Feb 11 2015

Evolution of our platform architecture

Allegro was founded in 1999. As you can imagine, technology was quite different at that time. Small startup of three developers wrote first version of the platform. There was no problem with scalability as there were only hundreds of users. We didn’t even used any sql database. All data were stored in the files. This first few years of Allegro are all almost mythical for current developers as no code or data schema is preserved from these times. Over all those years we have grown up – a small company hiring a few programmers has changed into a corporation with dozens of teams and hundreds of programmers. Everything was much easier back then when people were, literally, working together. But with the growing number of programmers, we faced problems that soon turned into blockers. Our code and its complexity grew along with the company. After some time, we realized that such uncontrolled growth would block us one day. Application maintenance would become expensive, and any change of the system behaviour would be risky. That is why we decided to act and our today’s architecture is the result of that decision. Here is the story of our transition.
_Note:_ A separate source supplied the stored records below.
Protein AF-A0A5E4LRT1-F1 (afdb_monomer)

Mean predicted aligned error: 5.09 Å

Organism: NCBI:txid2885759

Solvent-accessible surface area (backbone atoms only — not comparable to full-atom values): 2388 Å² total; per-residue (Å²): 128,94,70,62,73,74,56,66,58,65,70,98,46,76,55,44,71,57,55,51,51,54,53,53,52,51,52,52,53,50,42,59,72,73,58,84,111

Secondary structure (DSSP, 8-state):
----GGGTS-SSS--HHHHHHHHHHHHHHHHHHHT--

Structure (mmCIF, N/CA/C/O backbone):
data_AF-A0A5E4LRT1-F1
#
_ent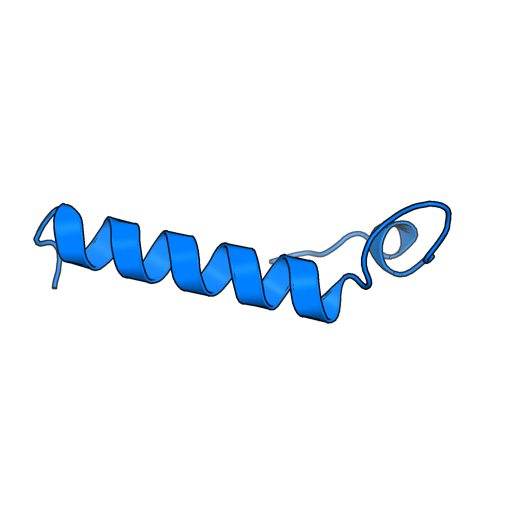ry.id   AF-A0A5E4LRT1-F1
#
loop_
_atom_site.group_PDB
_atom_site.id
_atom_site.type_symbol
_atom_site.label_atom_id
_atom_site.label_alt_id
_atom_site.label_comp_i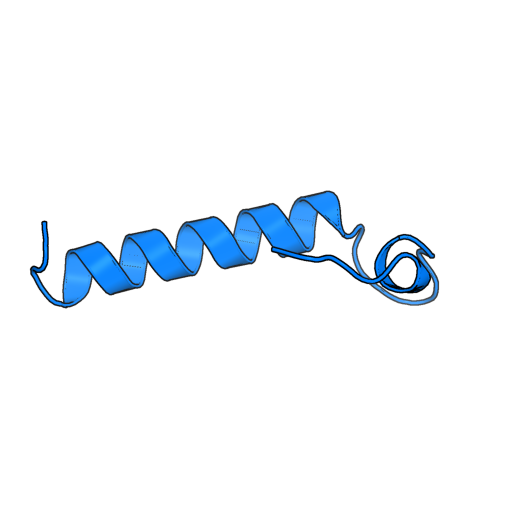d
_atom_site.label_asym_id
_atom_site.label_entity_id
_atom_site.label_seq_id
_atom_site.pdbx_PDB_ins_code
_atom_site.Cartn_x
_atom_site.Cartn_y
_atom_site.Cartn_z
_atom_site.occupancy
_atom_site.B_iso_or_equiv
_atom_site.auth_seq_id
_atom_site.auth_comp_id
_atom_site.auth_asym_id
_atom_site.auth_atom_id
_atom_site.pdbx_PDB_model_num
ATOM 1 N N . MET A 1 1 ? 6.814 4.607 2.703 1.00 63.00 1 MET A N 1
ATOM 2 C CA . MET A 1 1 ? 7.166 3.245 2.224 1.00 63.00 1 MET A CA 1
ATOM 3 C C . MET A 1 1 ? 8.230 3.390 1.150 1.00 63.00 1 MET A C 1
ATOM 5 O O . MET A 1 1 ? 7.847 3.606 0.001 1.00 63.00 1 MET A O 1
ATOM 9 N N . GLY A 1 2 ? 9.514 3.327 1.518 1.00 72.44 2 GLY A N 1
ATOM 10 C CA . GLY A 1 2 ? 10.641 3.369 0.578 1.00 72.44 2 GLY A CA 1
ATOM 11 C C . GLY A 1 2 ? 10.507 2.264 -0.467 1.00 72.44 2 GLY A C 1
ATOM 12 O O . GLY A 1 2 ? 10.839 1.105 -0.232 1.00 72.44 2 GLY A O 1
ATOM 13 N N . ALA A 1 3 ? 9.883 2.587 -1.597 1.00 77.31 3 ALA A N 1
ATOM 14 C CA . ALA A 1 3 ? 9.578 1.616 -2.628 1.00 77.31 3 ALA A CA 1
ATOM 15 C C . ALA A 1 3 ? 10.770 1.540 -3.574 1.00 77.31 3 ALA A C 1
ATOM 17 O O . ALA A 1 3 ? 11.050 2.509 -4.269 1.00 77.31 3 ALA A O 1
ATOM 18 N N . LYS A 1 4 ? 11.432 0.381 -3.631 1.00 85.94 4 LYS A N 1
ATOM 19 C CA . LYS A 1 4 ? 12.546 0.158 -4.559 1.00 85.94 4 LYS A CA 1
ATOM 20 C C . LYS A 1 4 ? 12.085 0.413 -6.012 1.00 85.94 4 LYS A C 1
ATOM 22 O O . LYS A 1 4 ? 11.078 -0.194 -6.409 1.00 85.94 4 LYS A O 1
ATOM 27 N N . PRO A 1 5 ? 12.812 1.209 -6.827 1.00 87.19 5 PRO A N 1
ATOM 28 C CA . PRO A 1 5 ? 12.455 1.521 -8.222 1.00 87.19 5 PRO A CA 1
ATOM 29 C C . PRO A 1 5 ? 12.166 0.279 -9.081 1.00 87.19 5 PRO A C 1
ATOM 31 O O . PRO A 1 5 ? 11.295 0.280 -9.950 1.00 87.19 5 PRO A O 1
ATOM 34 N N . ARG A 1 6 ? 12.801 -0.858 -8.758 1.00 89.44 6 ARG A N 1
ATOM 35 C CA . ARG A 1 6 ? 12.561 -2.167 -9.390 1.00 89.44 6 ARG A CA 1
ATOM 36 C C . ARG A 1 6 ? 11.090 -2.599 -9.396 1.00 89.44 6 ARG A C 1
ATOM 38 O O . ARG A 1 6 ? 10.688 -3.316 -10.310 1.00 89.44 6 ARG A O 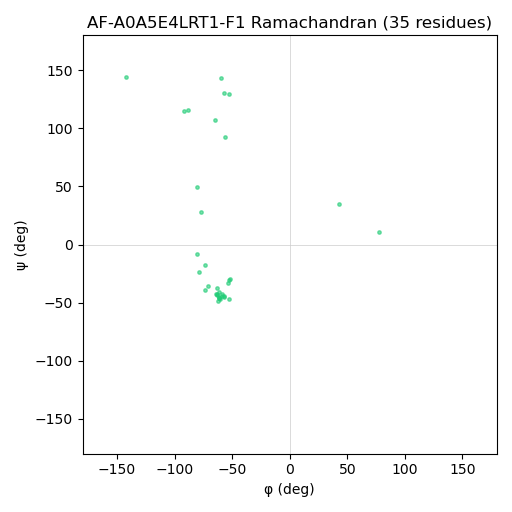1
ATOM 45 N N . LYS A 1 7 ? 10.287 -2.194 -8.403 1.00 84.56 7 LYS A N 1
ATOM 46 C CA . LYS A 1 7 ? 8.858 -2.547 -8.309 1.00 84.56 7 LYS A CA 1
ATOM 47 C C . LYS A 1 7 ? 7.989 -1.787 -9.314 1.00 84.56 7 LYS A C 1
ATOM 49 O O . LYS A 1 7 ? 6.864 -2.212 -9.558 1.00 84.56 7 LYS A O 1
ATO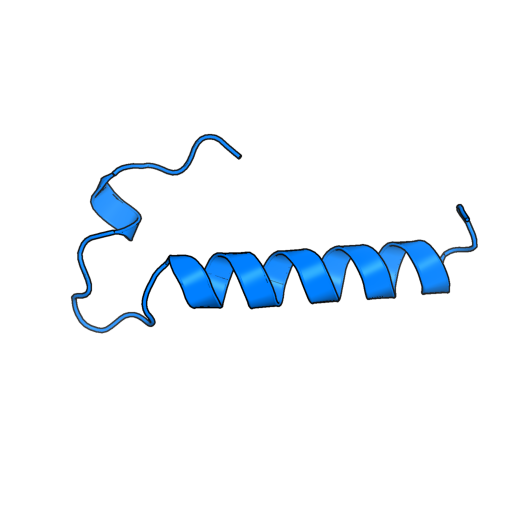M 54 N N . TRP A 1 8 ? 8.478 -0.685 -9.885 1.00 87.88 8 TRP A N 1
ATOM 55 C CA . TRP A 1 8 ? 7.745 0.077 -10.901 1.00 87.88 8 TRP A CA 1
ATOM 56 C C . TRP A 1 8 ? 7.831 -0.586 -12.276 1.00 87.88 8 TRP A C 1
ATOM 58 O O . TRP A 1 8 ? 6.913 -0.435 -13.079 1.00 87.88 8 TRP A O 1
ATOM 68 N N . LYS A 1 9 ? 8.874 -1.396 -12.511 1.00 91.38 9 LYS A N 1
ATOM 69 C CA . LYS A 1 9 ? 9.011 -2.221 -13.716 1.00 91.38 9 LYS A CA 1
ATOM 70 C C . LYS A 1 9 ? 7.900 -3.283 -13.749 1.00 91.38 9 LYS A C 1
ATOM 72 O O . LYS A 1 9 ? 7.932 -4.262 -12.998 1.00 91.38 9 LYS A O 1
ATOM 77 N N . LYS A 1 10 ? 6.928 -3.092 -14.643 1.00 87.62 10 LYS A N 1
ATOM 78 C CA . LYS A 1 10 ? 5.708 -3.902 -14.813 1.00 87.62 10 LYS A CA 1
ATOM 79 C C . LYS A 1 10 ? 5.965 -5.199 -15.610 1.00 87.62 10 LYS A C 1
ATOM 81 O O . LYS A 1 10 ? 5.251 -5.491 -16.556 1.00 87.62 10 LYS A O 1
ATOM 86 N N . LYS A 1 11 ? 6.986 -5.982 -15.239 1.00 89.81 11 LYS A N 1
ATOM 87 C CA . LYS A 1 11 ? 7.230 -7.323 -15.820 1.00 89.81 11 LYS A CA 1
ATOM 88 C C . LYS A 1 11 ? 6.526 -8.380 -14.964 1.00 89.81 11 LYS A C 1
ATOM 90 O O . LYS A 1 11 ? 6.879 -8.492 -13.784 1.00 89.81 11 LYS A O 1
ATOM 95 N N . ASN A 1 12 ? 5.528 -9.066 -15.538 1.00 88.75 12 ASN A N 1
ATOM 96 C CA . ASN A 1 12 ? 4.666 -10.108 -14.936 1.00 88.75 12 ASN A CA 1
ATOM 97 C C . ASN A 1 12 ? 4.180 -9.794 -13.515 1.00 88.75 12 ASN A C 1
ATOM 99 O O . ASN A 1 12 ? 4.092 -10.653 -12.643 1.00 88.75 12 ASN A O 1
ATOM 103 N N . ARG A 1 13 ? 3.918 -8.512 -13.252 1.00 89.94 13 ARG A N 1
ATOM 104 C CA . ARG A 1 13 ? 3.489 -8.007 -11.951 1.00 89.94 13 ARG A CA 1
ATOM 105 C C . ARG A 1 13 ? 2.466 -6.90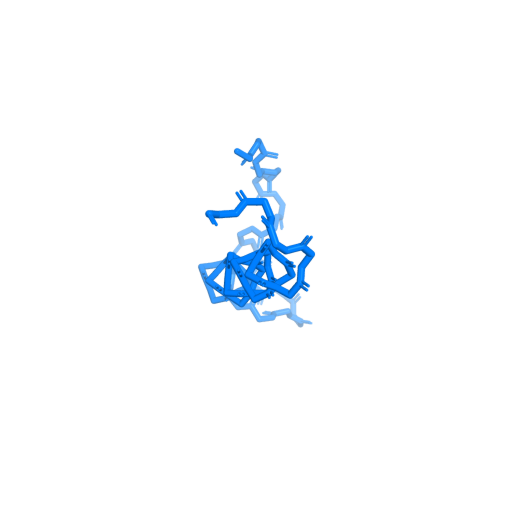8 -12.146 1.00 89.94 13 ARG A C 1
ATOM 107 O O . ARG A 1 13 ? 2.581 -6.072 -13.042 1.00 89.94 13 ARG A O 1
ATOM 114 N N . MET A 1 14 ? 1.497 -6.872 -11.243 1.00 90.31 14 MET A N 1
ATOM 115 C CA . MET A 1 14 ? 0.518 -5.797 -11.179 1.00 90.31 14 MET A CA 1
ATOM 116 C C . MET A 1 14 ? 1.211 -4.448 -10.943 1.00 90.31 14 MET A C 1
ATOM 118 O O . MET A 1 14 ? 2.186 -4.352 -10.192 1.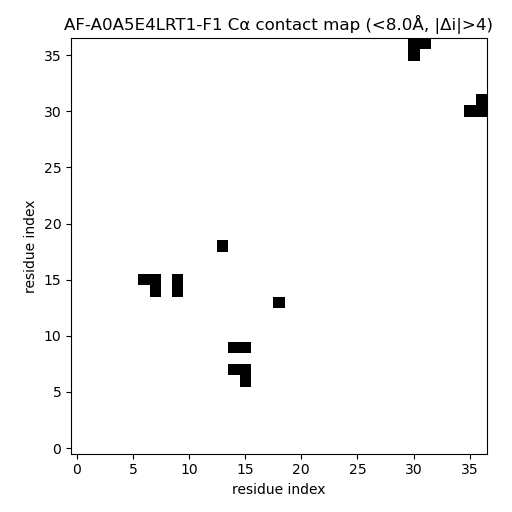00 90.31 14 MET A O 1
ATOM 122 N N . ARG A 1 15 ? 0.690 -3.383 -11.567 1.00 93.69 15 ARG A N 1
ATOM 123 C CA . ARG A 1 15 ? 1.244 -2.027 -11.441 1.00 93.69 15 ARG A CA 1
ATOM 124 C C . ARG A 1 15 ? 1.373 -1.646 -9.963 1.00 93.69 15 ARG A C 1
ATOM 126 O O . ARG A 1 15 ? 0.404 -1.720 -9.204 1.00 93.69 15 ARG A O 1
ATOM 133 N N . TRP A 1 16 ? 2.554 -1.170 -9.569 1.00 91.81 16 TRP A N 1
ATOM 134 C CA . TRP A 1 16 ? 2.887 -0.874 -8.171 1.00 91.81 16 TRP A CA 1
ATOM 135 C C . TRP A 1 16 ? 1.887 0.055 -7.464 1.00 91.81 16 TRP A C 1
ATOM 137 O O . TRP A 1 16 ? 1.615 -0.125 -6.278 1.00 91.81 16 TRP A O 1
ATOM 147 N N . LYS A 1 17 ? 1.283 1.008 -8.190 1.00 92.00 17 LYS A N 1
ATOM 148 C CA . LYS A 1 17 ? 0.209 1.885 -7.681 1.00 92.00 17 LYS A CA 1
ATOM 149 C C . LYS A 1 17 ? -0.946 1.079 -7.069 1.00 92.00 17 LYS A C 1
ATOM 151 O O . LYS A 1 17 ? -1.366 1.364 -5.947 1.00 92.00 17 LYS A O 1
ATOM 156 N N . TRP A 1 18 ? -1.414 0.044 -7.765 1.00 94.12 18 TRP A N 1
ATOM 157 C CA . TRP A 1 18 ? -2.528 -0.798 -7.323 1.00 94.12 18 TRP A CA 1
ATOM 158 C C . TRP A 1 18 ? -2.127 -1.738 -6.190 1.00 94.12 18 TRP A C 1
ATOM 160 O O . TRP A 1 18 ? -2.856 -1.850 -5.205 1.00 94.12 18 TRP A O 1
ATOM 170 N N . VAL A 1 19 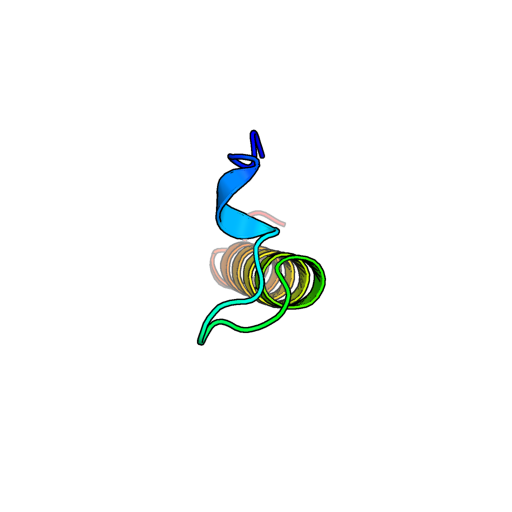? -0.917 -2.304 -6.251 1.00 93.38 19 VAL A N 1
ATOM 171 C CA . VAL A 1 19 ? -0.341 -3.090 -5.146 1.00 93.38 19 VAL A CA 1
ATOM 172 C C . VAL A 1 19 ? -0.281 -2.252 -3.863 1.00 93.38 19 VAL A C 1
ATOM 174 O O . VAL A 1 19 ? -0.700 -2.703 -2.794 1.00 93.38 19 VAL A O 1
ATOM 177 N N . LYS A 1 20 ? 0.170 -0.994 -3.967 1.00 93.56 20 LYS A N 1
ATOM 178 C CA . LYS A 1 20 ? 0.216 -0.048 -2.845 1.00 93.56 20 LYS A CA 1
ATOM 179 C C . LYS A 1 20 ? -1.191 0.259 -2.312 1.00 93.56 20 LYS A C 1
ATOM 181 O O . LYS A 1 20 ? -1.382 0.247 -1.095 1.00 93.56 20 LYS A O 1
ATOM 186 N N . LYS A 1 21 ? -2.181 0.482 -3.190 1.00 96.25 21 LYS A N 1
ATOM 187 C CA . LYS A 1 21 ? -3.585 0.730 -2.799 1.00 96.25 21 LYS A CA 1
ATOM 188 C C . LYS A 1 21 ? -4.182 -0.469 -2.048 1.00 96.25 21 LYS A C 1
ATOM 190 O O . LYS A 1 21 ? -4.754 -0.274 -0.976 1.00 96.25 21 LYS A O 1
ATOM 195 N N . LYS A 1 22 ? -3.978 -1.699 -2.543 1.00 95.75 22 LYS A N 1
ATOM 196 C CA . LYS A 1 22 ? -4.436 -2.941 -1.888 1.00 95.75 22 LYS A CA 1
ATOM 197 C C . LYS A 1 22 ? -3.814 -3.105 -0.497 1.00 95.75 22 LYS A C 1
ATOM 199 O O . LYS A 1 22 ? -4.542 -3.300 0.472 1.00 95.75 22 LYS A O 1
ATOM 204 N N . ARG A 1 23 ? -2.494 -2.912 -0.366 1.00 94.69 23 ARG A N 1
ATOM 205 C CA . ARG A 1 23 ? -1.798 -2.963 0.936 1.00 94.69 23 ARG A CA 1
ATOM 206 C C . ARG A 1 23 ? -2.338 -1.941 1.938 1.00 94.69 23 ARG A C 1
ATOM 208 O O . ARG A 1 23 ? -2.565 -2.293 3.090 1.00 94.69 23 ARG A O 1
ATOM 215 N N . LYS A 1 24 ? -2.573 -0.691 1.516 1.00 95.12 24 LYS A N 1
ATOM 216 C CA . LYS A 1 24 ? -3.147 0.345 2.396 1.00 95.12 24 LYS A CA 1
ATOM 217 C C . LYS A 1 24 ? -4.551 -0.029 2.890 1.00 95.12 24 LYS A C 1
ATOM 219 O O . LYS A 1 24 ? -4.838 0.175 4.065 1.00 95.12 24 LYS A O 1
ATOM 224 N N . ARG A 1 25 ? -5.405 -0.592 2.025 1.00 96.19 25 ARG A N 1
ATOM 225 C CA . ARG A 1 25 ? -6.749 -1.060 2.417 1.00 96.19 25 ARG A CA 1
ATOM 226 C C . ARG A 1 25 ? -6.680 -2.166 3.468 1.00 96.19 25 ARG A C 1
ATOM 228 O O . ARG A 1 25 ? -7.372 -2.072 4.474 1.00 96.19 25 ARG A O 1
ATOM 235 N N . LEU A 1 26 ? -5.807 -3.153 3.269 1.00 95.38 26 LEU A N 1
ATOM 236 C CA . LEU A 1 26 ? -5.625 -4.245 4.228 1.00 95.38 26 LEU A CA 1
ATOM 237 C C . LEU A 1 26 ? -5.136 -3.738 5.586 1.00 95.38 26 LEU A C 1
ATOM 239 O O . LEU A 1 26 ? -5.726 -4.092 6.597 1.00 95.38 26 LEU A O 1
ATOM 243 N N . LYS A 1 27 ? -4.143 -2.836 5.615 1.00 93.69 27 LYS A N 1
ATOM 244 C CA . LYS A 1 27 ? -3.676 -2.225 6.872 1.00 93.69 27 LYS A CA 1
ATOM 245 C C . LYS A 1 27 ? -4.789 -1.486 7.620 1.00 93.69 27 LYS A C 1
ATOM 247 O O . LYS A 1 27 ? -4.905 -1.643 8.825 1.00 93.69 27 LYS A O 1
ATOM 252 N N . ARG A 1 28 ? -5.630 -0.716 6.915 1.00 94.19 28 ARG A N 1
ATOM 253 C CA . ARG A 1 28 ? -6.784 -0.028 7.526 1.00 94.19 28 ARG A CA 1
ATOM 254 C C . ARG A 1 28 ? -7.817 -1.012 8.073 1.00 94.19 28 ARG A C 1
ATOM 256 O O . ARG A 1 28 ? -8.324 -0.796 9.164 1.00 94.19 28 ARG A O 1
ATOM 263 N N . LYS A 1 29 ? -8.116 -2.084 7.329 1.00 94.62 29 LYS A N 1
ATOM 264 C CA . LYS A 1 29 ? -9.036 -3.139 7.782 1.00 94.62 29 LYS A CA 1
ATOM 265 C C . LYS A 1 29 ? -8.493 -3.844 9.027 1.00 94.62 29 LYS A C 1
ATOM 267 O O . LYS A 1 29 ? -9.248 -4.065 9.960 1.00 94.62 29 LYS A O 1
ATOM 272 N N . MET A 1 30 ? -7.194 -4.141 9.047 1.00 93.88 30 MET A N 1
ATOM 273 C CA . MET A 1 30 ? -6.519 -4.736 10.200 1.00 93.88 30 MET A CA 1
ATOM 274 C C . MET A 1 30 ? -6.573 -3.805 11.415 1.00 93.88 30 MET A C 1
ATOM 276 O O . MET A 1 30 ? -7.031 -4.236 12.461 1.00 93.88 30 MET A O 1
ATOM 280 N N . LYS A 1 31 ? -6.230 -2.517 11.249 1.00 91.12 31 LYS A N 1
ATOM 281 C CA . LYS A 1 31 ? -6.299 -1.520 12.328 1.00 91.12 31 LYS A CA 1
ATOM 282 C C . LYS A 1 31 ? -7.707 -1.406 12.930 1.00 91.12 31 LYS A C 1
ATOM 284 O O . LYS A 1 31 ? -7.853 -1.422 14.140 1.00 91.12 31 LYS A O 1
ATOM 289 N N . ARG A 1 32 ? -8.745 -1.374 12.083 1.00 91.06 32 ARG A N 1
ATOM 290 C CA . ARG A 1 32 ? -10.153 -1.375 12.526 1.00 91.06 32 ARG A CA 1
ATOM 291 C C . ARG A 1 32 ? -10.545 -2.647 13.276 1.00 91.06 32 ARG A C 1
ATOM 293 O O . ARG A 1 32 ? -11.332 -2.571 14.202 1.00 91.06 32 ARG A O 1
ATOM 300 N N . ARG A 1 33 ? -10.030 -3.808 12.860 1.00 87.62 33 ARG A N 1
ATOM 301 C CA . ARG A 1 33 ? -10.350 -5.095 13.492 1.00 87.62 33 ARG A CA 1
ATO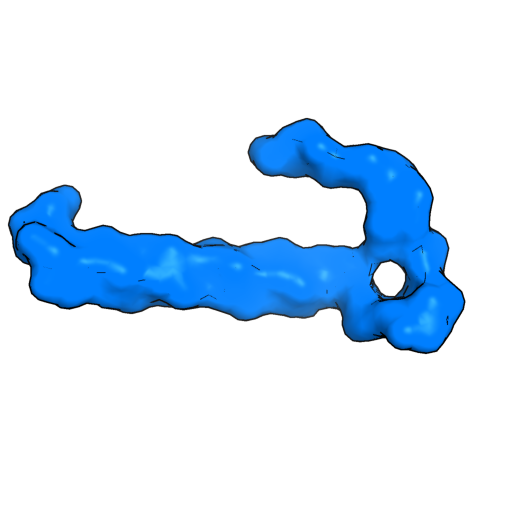M 302 C C . ARG A 1 33 ? -9.723 -5.237 14.879 1.00 87.62 33 ARG A C 1
ATOM 304 O O . ARG A 1 33 ? -10.331 -5.858 15.733 1.00 87.62 33 ARG A O 1
ATOM 311 N N . VAL A 1 34 ? -8.517 -4.704 15.072 1.00 84.56 34 VAL A N 1
ATOM 312 C CA . VAL A 1 34 ? -7.779 -4.789 16.346 1.00 84.56 34 VAL A CA 1
ATOM 313 C C . VAL A 1 34 ? -8.272 -3.746 17.364 1.00 84.56 34 VAL A C 1
ATOM 315 O O . VAL A 1 34 ? -7.904 -3.815 18.524 1.00 84.56 34 VAL A O 1
ATOM 318 N N . GLY A 1 35 ? -9.142 -2.810 16.966 1.00 67.44 35 GLY A N 1
ATOM 319 C CA . GLY A 1 35 ? -9.711 -1.819 17.886 1.00 67.44 35 GLY A CA 1
ATOM 320 C C . GLY A 1 35 ? -8.767 -0.666 18.245 1.00 67.44 35 GLY A C 1
ATOM 321 O O . GLY A 1 35 ? -9.093 0.127 19.110 1.00 67.44 35 GLY A O 1
ATOM 322 N N . GLU A 1 36 ? -7.622 -0.515 17.566 1.00 62.25 36 GLU A N 1
ATOM 323 C CA . GLU A 1 36 ? -6.702 0.627 17.753 1.00 62.25 36 GLU A CA 1
ATOM 324 C C . GLU A 1 36 ? -7.195 1.928 17.074 1.00 62.25 36 GLU A C 1
ATOM 326 O O . GLU A 1 36 ? -6.392 2.742 16.592 1.00 62.25 36 GLU A O 1
ATOM 331 N N . LEU A 1 37 ? -8.508 2.100 16.927 1.00 57.03 37 LEU A N 1
ATOM 332 C CA . LEU A 1 37 ? -9.125 3.295 16.352 1.00 57.03 37 LEU A CA 1
ATOM 333 C C . LEU A 1 37 ? -10.110 3.913 17.328 1.00 57.03 37 LEU A C 1
ATOM 335 O O . LEU A 1 37 ? -10.952 3.145 17.833 1.00 57.03 37 LEU A O 1
#

Radius of gyration: 12.84 Å; Cα contacts (8 Å, |Δi|>4): 9; chains: 1; bounding box: 23×14×34 Å

Sequence (37 aa):
MGAKPRKWKKKNRMRWKWVKKKRKRLKRKMKRRVGEL

Foldseek 3Di:
DPDDPVQCPPDVDDHVVVVVVVVVVVVVVVCVVVVVD

Nearest PDB structures (foldseek):
  6th6-assembly1_Bk  TM=9.885E-01  e=1.677E-02  Thermococcus kodakarensi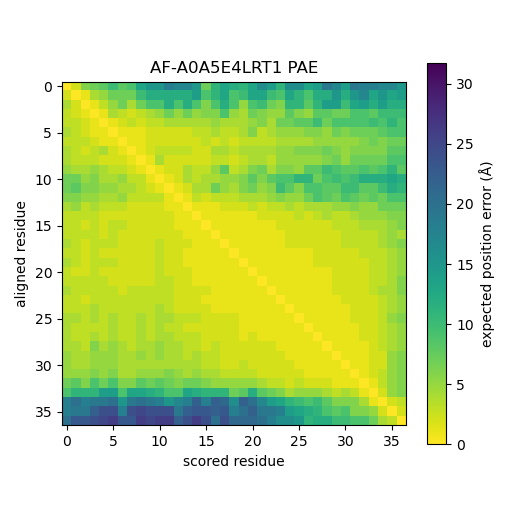s KOD1
  6swd-assembly1_0  TM=9.341E-01  e=1.213E-02  Pyrococcus abyssi GE5

pLDDT: mean 87.43, std 10.06, range [57.03, 96.25]

Start of scalability adventure #

Around 2005 exponential growth of our platform started to become visible. We spread our traffic to multiple web servers (soon there were more than one hundred of them). We switched our database to Oracle which offered more scalability options at that time. Also we wrote multiple cache layers in C to lessen the load on database. These were quite advanced C/C++ applications that nowadays you simply take from open source world (such as ElasticSearch or any NoSQL databases). These actions offered us a few years of reprieve from scalability monster.

Pros:

quick results at relatively low development costs – there was no sudden revolution at the platform. Scalability changes appeared when there was need to scale in particular functionality. This way, we were able to simultaneously develop new features on the platform. We both grew in size and in richness of our platform.
independence of enterprise solutions – our platform for a long time stayed independent of enterprise solutions. Our only such dependency was an Oracle database. That means our platform as whole costed less and our own solutions were tailored to our exact needs. It was very simple to solve needs of our business when certain features were not available on the cache layer or search engine. We simply implemented them.

Cons:

ignored open source – we have built almost everything by ourselves. Either we couldn’t find right solution to fit exact our needs, the solutions were full of bloat, or there were issues with stability of the solution. We have built whole cache layer, database pooling and our own search engine. It took a lot of time and knowledge to do it right. That time could have been used for features development and refactoring.
we did not shared with the world – we have built multiple applications that are impressive to this day. Our C daemon that does database connection pooling to Oracle for our PHP application works flawlessly and efficiently for almost decade now. We could have shared it with open source community. Unfortunately there was always something else to do.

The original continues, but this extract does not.